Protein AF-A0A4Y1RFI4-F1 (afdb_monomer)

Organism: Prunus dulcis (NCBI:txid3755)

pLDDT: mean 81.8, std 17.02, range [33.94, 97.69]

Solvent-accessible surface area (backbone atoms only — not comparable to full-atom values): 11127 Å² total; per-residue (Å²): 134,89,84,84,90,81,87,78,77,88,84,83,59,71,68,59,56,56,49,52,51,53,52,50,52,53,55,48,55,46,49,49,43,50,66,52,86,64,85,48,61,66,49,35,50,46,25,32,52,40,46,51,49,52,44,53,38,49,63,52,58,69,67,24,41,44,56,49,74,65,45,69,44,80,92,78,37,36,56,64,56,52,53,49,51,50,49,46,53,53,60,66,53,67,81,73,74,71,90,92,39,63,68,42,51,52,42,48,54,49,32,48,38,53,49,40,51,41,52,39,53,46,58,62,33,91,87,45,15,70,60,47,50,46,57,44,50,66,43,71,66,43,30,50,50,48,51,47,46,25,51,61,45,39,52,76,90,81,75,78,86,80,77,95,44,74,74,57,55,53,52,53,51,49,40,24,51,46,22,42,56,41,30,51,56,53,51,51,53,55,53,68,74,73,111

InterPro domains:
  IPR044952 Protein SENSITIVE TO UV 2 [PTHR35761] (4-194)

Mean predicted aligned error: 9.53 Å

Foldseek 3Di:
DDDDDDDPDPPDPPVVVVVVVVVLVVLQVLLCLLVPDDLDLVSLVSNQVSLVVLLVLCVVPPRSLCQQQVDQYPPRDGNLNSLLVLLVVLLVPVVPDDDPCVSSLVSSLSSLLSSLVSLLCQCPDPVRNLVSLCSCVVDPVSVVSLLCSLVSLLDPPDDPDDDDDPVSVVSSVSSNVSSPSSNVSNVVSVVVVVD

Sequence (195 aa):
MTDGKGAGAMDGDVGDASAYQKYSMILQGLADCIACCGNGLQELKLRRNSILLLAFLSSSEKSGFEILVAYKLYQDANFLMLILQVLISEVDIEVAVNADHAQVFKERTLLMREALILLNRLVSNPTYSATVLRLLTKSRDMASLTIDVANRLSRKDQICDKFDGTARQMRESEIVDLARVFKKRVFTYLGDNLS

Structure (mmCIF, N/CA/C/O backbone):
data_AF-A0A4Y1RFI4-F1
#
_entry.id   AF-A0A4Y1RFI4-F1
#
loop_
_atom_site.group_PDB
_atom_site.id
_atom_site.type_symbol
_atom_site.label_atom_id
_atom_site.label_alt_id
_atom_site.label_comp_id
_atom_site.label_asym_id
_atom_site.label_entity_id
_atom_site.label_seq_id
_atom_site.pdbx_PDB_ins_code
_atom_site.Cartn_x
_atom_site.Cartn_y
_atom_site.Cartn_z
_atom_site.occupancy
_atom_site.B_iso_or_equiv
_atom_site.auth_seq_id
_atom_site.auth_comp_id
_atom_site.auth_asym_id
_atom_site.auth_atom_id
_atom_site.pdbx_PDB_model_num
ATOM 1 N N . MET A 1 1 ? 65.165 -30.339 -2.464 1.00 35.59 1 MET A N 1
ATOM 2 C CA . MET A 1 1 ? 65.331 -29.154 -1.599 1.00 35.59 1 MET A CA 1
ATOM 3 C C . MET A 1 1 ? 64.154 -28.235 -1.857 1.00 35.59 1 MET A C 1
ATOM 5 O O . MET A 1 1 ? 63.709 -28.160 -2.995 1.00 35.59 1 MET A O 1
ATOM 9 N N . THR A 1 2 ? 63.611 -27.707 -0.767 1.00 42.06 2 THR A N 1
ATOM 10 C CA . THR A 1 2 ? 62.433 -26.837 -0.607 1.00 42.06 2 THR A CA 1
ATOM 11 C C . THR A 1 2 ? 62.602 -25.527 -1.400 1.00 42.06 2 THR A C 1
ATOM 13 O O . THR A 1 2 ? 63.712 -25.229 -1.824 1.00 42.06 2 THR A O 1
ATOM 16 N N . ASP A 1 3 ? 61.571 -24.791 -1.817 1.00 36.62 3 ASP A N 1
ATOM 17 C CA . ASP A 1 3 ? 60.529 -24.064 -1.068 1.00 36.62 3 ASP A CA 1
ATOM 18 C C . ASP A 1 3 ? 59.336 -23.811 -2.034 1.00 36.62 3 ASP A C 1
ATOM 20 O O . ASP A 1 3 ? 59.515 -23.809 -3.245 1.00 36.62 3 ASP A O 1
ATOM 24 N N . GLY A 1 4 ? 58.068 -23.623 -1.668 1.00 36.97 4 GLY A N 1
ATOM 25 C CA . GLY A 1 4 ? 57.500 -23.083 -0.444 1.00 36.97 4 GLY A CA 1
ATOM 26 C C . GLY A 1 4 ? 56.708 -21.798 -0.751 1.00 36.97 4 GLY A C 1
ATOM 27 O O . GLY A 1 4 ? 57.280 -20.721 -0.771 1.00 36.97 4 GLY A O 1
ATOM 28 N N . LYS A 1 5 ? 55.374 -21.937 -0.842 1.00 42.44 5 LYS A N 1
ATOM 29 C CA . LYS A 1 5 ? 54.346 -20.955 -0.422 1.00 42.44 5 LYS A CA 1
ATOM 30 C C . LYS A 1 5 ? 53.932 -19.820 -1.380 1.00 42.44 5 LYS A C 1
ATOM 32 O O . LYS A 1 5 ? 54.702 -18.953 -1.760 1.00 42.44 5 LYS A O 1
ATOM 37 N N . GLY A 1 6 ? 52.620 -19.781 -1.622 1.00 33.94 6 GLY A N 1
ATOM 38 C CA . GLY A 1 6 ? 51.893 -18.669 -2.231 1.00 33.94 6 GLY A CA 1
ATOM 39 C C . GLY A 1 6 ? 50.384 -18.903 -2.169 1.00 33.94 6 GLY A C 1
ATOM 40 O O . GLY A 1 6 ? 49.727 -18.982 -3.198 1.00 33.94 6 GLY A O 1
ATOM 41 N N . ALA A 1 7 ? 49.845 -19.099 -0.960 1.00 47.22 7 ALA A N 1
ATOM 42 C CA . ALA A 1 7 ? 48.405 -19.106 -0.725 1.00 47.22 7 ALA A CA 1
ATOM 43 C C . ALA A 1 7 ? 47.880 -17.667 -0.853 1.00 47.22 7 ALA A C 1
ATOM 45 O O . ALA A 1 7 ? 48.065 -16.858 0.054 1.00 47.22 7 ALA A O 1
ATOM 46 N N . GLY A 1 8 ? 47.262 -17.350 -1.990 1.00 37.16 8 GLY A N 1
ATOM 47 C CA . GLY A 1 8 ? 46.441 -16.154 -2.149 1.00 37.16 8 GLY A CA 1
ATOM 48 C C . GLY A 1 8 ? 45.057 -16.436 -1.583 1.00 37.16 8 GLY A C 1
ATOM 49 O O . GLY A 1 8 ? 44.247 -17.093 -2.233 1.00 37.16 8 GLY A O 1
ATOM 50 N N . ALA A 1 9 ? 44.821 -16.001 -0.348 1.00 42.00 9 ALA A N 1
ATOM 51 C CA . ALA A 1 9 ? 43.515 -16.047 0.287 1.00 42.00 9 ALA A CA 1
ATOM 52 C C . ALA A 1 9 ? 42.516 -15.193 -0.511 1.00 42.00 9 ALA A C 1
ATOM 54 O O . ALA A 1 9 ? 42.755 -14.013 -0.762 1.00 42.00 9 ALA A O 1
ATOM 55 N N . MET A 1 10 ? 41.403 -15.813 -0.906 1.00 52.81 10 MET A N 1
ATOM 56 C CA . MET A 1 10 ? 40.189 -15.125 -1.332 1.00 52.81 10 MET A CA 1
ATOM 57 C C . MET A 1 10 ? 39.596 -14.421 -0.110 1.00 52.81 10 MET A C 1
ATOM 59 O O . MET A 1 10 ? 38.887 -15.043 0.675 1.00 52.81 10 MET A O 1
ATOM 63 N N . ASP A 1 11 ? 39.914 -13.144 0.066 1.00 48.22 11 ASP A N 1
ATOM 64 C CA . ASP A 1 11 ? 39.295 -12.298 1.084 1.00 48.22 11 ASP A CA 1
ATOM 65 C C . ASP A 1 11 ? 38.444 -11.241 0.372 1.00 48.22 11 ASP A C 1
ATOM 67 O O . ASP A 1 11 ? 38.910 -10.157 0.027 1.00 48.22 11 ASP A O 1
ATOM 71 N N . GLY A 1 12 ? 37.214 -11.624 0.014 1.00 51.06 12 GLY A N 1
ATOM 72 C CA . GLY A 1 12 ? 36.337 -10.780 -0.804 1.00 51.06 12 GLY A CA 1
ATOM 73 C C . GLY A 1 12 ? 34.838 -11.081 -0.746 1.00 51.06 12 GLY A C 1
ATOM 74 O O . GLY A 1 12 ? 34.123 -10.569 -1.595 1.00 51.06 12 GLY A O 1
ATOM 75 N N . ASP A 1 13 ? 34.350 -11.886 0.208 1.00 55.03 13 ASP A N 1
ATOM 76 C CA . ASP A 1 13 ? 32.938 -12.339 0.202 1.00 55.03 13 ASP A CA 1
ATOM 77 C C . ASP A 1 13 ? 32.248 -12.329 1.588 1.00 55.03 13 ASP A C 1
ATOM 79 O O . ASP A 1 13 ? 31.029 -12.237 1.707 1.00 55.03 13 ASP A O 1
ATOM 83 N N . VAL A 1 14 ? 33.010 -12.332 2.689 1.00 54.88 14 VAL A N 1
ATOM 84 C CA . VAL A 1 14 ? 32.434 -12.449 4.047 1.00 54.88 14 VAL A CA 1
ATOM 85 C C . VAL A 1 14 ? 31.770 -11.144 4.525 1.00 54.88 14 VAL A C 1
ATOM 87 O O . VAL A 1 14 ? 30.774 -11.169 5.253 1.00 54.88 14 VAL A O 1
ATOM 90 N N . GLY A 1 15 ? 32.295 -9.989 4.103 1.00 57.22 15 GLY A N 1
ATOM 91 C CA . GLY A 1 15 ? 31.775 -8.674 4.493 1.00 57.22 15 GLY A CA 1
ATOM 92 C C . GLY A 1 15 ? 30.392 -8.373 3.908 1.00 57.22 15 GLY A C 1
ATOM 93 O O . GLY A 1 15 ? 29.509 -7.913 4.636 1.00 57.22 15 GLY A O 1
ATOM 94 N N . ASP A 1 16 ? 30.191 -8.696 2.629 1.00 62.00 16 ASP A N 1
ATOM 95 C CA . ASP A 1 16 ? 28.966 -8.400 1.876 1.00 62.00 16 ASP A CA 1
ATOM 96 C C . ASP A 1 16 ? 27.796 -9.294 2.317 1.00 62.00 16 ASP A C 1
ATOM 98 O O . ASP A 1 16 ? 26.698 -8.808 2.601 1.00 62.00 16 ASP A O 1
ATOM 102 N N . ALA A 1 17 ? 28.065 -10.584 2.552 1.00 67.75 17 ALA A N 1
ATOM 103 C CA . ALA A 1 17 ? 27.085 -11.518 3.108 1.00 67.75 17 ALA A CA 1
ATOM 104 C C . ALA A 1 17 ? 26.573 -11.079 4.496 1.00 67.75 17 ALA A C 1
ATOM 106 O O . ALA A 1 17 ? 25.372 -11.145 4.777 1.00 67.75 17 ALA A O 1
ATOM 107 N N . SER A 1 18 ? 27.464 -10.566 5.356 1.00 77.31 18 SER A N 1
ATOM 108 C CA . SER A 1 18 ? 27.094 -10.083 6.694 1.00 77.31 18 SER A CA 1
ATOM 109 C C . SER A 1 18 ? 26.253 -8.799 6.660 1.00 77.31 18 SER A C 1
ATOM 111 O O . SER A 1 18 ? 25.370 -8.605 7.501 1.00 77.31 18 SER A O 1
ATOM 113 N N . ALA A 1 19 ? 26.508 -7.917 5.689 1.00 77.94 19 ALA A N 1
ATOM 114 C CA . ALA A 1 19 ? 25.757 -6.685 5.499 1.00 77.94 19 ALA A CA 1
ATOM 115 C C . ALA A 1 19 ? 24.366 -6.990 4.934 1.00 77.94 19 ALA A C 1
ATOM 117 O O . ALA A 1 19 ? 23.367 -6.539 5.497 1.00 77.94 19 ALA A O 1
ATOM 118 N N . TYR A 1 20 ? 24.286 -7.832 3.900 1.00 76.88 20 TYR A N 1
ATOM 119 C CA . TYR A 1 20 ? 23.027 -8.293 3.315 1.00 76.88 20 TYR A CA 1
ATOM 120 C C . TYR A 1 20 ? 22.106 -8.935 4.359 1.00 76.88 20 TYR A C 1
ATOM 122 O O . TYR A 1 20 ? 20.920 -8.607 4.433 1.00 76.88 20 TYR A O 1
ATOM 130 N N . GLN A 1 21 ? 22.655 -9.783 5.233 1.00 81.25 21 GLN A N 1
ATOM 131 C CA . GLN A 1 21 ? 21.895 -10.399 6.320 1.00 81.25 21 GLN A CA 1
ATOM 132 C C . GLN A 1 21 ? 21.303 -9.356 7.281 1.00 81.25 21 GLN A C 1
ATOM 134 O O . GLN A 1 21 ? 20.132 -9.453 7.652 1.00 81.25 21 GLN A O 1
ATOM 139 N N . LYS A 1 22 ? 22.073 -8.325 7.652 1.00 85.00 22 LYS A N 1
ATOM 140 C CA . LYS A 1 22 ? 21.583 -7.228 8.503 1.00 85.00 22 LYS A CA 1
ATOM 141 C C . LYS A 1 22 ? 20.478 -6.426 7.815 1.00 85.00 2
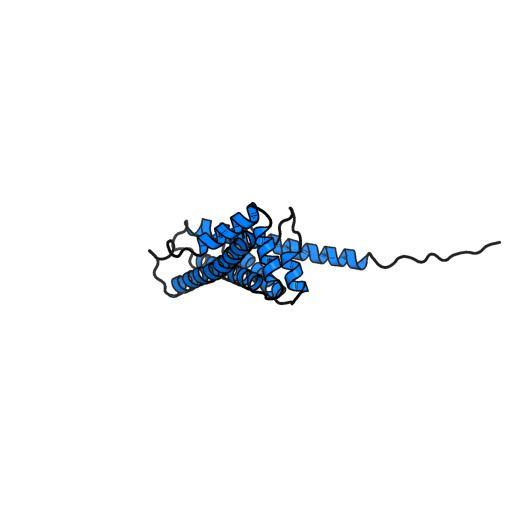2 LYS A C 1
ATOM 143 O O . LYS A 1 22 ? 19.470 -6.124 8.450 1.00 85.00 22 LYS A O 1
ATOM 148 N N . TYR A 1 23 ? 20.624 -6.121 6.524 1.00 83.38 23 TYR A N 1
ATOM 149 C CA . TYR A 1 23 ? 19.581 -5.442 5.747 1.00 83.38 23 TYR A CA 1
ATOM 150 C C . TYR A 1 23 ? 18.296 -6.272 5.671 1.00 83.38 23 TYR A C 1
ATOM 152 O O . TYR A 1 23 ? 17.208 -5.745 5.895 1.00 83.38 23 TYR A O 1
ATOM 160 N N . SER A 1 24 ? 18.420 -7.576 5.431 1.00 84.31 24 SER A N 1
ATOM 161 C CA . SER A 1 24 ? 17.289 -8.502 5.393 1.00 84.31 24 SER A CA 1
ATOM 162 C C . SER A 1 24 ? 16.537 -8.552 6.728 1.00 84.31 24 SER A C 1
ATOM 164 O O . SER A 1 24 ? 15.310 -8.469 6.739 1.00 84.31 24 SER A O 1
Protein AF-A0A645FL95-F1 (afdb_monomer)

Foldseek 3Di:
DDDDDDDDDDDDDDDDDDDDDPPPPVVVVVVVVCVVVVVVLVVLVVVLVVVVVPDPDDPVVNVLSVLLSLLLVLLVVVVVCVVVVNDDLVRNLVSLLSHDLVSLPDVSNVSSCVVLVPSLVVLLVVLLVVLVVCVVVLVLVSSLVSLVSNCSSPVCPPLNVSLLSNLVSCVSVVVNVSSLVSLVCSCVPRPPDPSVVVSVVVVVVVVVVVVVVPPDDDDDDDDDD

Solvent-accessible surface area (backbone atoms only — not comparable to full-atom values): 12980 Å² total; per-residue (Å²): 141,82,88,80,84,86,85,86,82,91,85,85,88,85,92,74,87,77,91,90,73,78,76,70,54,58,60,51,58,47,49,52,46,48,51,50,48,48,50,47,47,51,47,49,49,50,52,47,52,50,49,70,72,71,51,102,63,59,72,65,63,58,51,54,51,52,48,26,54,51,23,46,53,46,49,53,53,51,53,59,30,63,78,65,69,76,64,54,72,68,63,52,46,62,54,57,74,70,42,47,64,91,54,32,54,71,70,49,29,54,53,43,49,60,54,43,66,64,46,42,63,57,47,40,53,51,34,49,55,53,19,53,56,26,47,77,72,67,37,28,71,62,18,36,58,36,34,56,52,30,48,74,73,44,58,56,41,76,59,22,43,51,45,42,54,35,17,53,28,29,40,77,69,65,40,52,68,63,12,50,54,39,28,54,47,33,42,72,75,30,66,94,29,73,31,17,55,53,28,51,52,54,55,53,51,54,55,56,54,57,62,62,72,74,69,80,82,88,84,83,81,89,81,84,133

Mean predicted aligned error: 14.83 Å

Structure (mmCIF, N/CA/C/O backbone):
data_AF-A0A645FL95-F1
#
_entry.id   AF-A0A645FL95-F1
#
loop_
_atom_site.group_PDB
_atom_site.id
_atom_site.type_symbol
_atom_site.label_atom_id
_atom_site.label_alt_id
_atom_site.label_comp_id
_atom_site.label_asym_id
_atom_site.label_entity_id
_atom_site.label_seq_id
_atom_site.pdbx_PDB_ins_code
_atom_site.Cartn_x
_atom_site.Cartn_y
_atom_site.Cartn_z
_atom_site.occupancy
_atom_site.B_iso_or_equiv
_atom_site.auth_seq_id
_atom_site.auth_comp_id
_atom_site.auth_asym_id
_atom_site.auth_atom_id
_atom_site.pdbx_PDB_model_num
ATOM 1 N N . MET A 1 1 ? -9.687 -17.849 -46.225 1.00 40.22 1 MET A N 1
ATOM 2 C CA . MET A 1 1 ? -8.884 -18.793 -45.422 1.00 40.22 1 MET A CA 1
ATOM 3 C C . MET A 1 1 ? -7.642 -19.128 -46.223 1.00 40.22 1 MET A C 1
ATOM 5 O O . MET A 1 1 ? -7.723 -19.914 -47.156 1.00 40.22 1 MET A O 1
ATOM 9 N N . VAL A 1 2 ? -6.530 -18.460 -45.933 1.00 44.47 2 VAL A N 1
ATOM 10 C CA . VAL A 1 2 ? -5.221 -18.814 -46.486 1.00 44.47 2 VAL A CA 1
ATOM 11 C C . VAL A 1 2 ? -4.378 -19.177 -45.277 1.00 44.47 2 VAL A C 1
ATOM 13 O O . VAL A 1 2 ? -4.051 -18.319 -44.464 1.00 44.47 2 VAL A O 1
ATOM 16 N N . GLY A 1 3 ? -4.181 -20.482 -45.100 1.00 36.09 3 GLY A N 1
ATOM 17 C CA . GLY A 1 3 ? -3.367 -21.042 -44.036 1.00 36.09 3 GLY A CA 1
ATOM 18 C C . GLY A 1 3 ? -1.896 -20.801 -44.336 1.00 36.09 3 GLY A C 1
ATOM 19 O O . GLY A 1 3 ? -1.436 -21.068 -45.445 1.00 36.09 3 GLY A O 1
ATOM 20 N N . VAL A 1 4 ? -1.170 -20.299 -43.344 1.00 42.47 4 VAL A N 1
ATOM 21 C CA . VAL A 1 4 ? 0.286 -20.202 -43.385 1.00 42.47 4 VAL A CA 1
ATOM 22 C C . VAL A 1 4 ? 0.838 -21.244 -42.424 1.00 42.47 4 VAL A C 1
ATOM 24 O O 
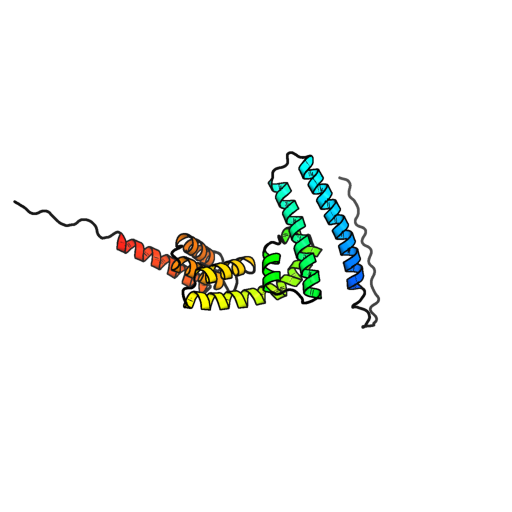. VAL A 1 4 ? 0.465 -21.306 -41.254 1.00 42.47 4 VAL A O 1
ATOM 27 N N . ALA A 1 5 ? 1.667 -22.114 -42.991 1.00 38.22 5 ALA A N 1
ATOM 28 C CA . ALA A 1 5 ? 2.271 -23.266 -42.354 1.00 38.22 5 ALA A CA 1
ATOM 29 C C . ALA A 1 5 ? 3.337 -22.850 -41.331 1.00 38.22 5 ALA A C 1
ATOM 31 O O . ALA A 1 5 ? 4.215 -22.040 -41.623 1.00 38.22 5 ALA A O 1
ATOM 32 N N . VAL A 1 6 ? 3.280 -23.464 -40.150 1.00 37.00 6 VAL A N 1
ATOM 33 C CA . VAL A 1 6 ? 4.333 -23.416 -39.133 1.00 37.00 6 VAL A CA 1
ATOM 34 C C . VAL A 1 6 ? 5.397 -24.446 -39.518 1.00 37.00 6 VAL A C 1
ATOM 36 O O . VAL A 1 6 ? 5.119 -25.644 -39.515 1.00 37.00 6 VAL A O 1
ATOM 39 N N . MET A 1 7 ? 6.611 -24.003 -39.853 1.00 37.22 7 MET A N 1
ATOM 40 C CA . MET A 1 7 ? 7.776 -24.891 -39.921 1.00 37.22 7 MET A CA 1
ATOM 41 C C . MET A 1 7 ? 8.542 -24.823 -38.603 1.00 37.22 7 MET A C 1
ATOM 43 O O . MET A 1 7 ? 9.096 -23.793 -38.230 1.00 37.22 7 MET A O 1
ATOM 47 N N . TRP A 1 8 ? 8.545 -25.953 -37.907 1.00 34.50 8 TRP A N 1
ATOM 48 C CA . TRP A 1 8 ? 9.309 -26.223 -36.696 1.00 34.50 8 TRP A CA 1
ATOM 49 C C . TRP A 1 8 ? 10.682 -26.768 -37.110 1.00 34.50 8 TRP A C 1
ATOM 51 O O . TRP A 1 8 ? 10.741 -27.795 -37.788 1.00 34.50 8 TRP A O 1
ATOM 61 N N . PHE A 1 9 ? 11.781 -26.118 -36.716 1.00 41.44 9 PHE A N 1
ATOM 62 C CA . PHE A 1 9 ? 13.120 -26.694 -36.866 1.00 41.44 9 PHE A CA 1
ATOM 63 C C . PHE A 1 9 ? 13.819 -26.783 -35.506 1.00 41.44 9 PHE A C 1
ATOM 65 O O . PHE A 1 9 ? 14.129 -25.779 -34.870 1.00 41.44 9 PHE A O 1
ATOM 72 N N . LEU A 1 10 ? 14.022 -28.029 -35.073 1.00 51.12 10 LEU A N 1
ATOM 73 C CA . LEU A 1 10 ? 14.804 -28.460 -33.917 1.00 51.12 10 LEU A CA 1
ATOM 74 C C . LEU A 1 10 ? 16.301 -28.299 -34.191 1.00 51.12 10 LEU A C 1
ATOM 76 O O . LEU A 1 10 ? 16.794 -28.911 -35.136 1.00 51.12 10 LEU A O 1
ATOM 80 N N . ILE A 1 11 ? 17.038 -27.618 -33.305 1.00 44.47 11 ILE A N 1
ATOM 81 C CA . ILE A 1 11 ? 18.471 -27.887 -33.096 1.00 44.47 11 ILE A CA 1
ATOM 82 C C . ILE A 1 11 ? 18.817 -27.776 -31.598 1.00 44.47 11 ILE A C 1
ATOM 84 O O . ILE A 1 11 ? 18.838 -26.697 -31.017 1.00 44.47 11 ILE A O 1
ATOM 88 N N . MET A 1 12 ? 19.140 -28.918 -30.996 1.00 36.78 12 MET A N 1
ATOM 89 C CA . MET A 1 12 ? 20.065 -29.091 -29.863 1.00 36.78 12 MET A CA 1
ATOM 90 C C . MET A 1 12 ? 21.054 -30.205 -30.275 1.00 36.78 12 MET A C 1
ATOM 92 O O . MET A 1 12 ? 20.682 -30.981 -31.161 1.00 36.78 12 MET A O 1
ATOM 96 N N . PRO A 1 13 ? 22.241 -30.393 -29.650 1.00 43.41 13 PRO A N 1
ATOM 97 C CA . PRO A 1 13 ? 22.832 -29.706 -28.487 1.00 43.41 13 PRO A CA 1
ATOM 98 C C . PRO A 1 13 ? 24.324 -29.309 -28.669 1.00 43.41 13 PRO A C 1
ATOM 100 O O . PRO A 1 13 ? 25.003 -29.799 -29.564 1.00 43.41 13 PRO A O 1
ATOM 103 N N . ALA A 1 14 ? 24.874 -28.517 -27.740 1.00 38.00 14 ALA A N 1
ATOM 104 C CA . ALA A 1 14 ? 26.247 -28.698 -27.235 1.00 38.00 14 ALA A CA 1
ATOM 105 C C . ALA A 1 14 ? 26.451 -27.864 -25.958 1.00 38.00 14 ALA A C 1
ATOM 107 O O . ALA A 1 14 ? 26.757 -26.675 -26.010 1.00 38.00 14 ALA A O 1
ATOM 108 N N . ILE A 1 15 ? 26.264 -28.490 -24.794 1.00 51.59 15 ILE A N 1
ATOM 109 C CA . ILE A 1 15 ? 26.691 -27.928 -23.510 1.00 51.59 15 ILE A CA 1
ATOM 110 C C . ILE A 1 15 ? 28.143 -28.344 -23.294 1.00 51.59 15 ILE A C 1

------------------------

__DIRECTIONS__. Produce only the lines from the line containing "ATOM 38 C CA" through the line containing "ATOM 46 N N", inclusive of both, exactly as they stand in the entries above.

__ANSWER BELOW__.
ATOM 38 C CA . GLY A 1 6 ? 51.893 -18.669 -2.231 1.00 33.94 6 GLY A CA 1
ATOM 39 C C . GLY A 1 6 ? 50.384 -18.903 -2.169 1.00 33.94 6 GLY A C 1
ATOM 40 O O . GLY A 1 6 ? 49.727 -18.982 -3.198 1.00 33.94 6 GLY A O 1
ATOM 41 N N . ALA A 1 7 ? 49.845 -19.099 -0.960 1.00 47.22 7 ALA A N 1
ATOM 42 C CA . ALA A 1 7 ? 48.405 -19.106 -0.725 1.00 47.22 7 ALA A CA 1
ATOM 43 C C . ALA A 1 7 ? 47.880 -17.667 -0.853 1.00 47.22 7 ALA A C 1
ATOM 45 O O . ALA A 1 7 ? 48.065 -16.858 0.054 1.00 47.22 7 ALA A O 1
ATOM 46 N N . GLY A 1 8 ? 47.262 -17.350 -1.990 1.00 37.16 8 GLY A N 1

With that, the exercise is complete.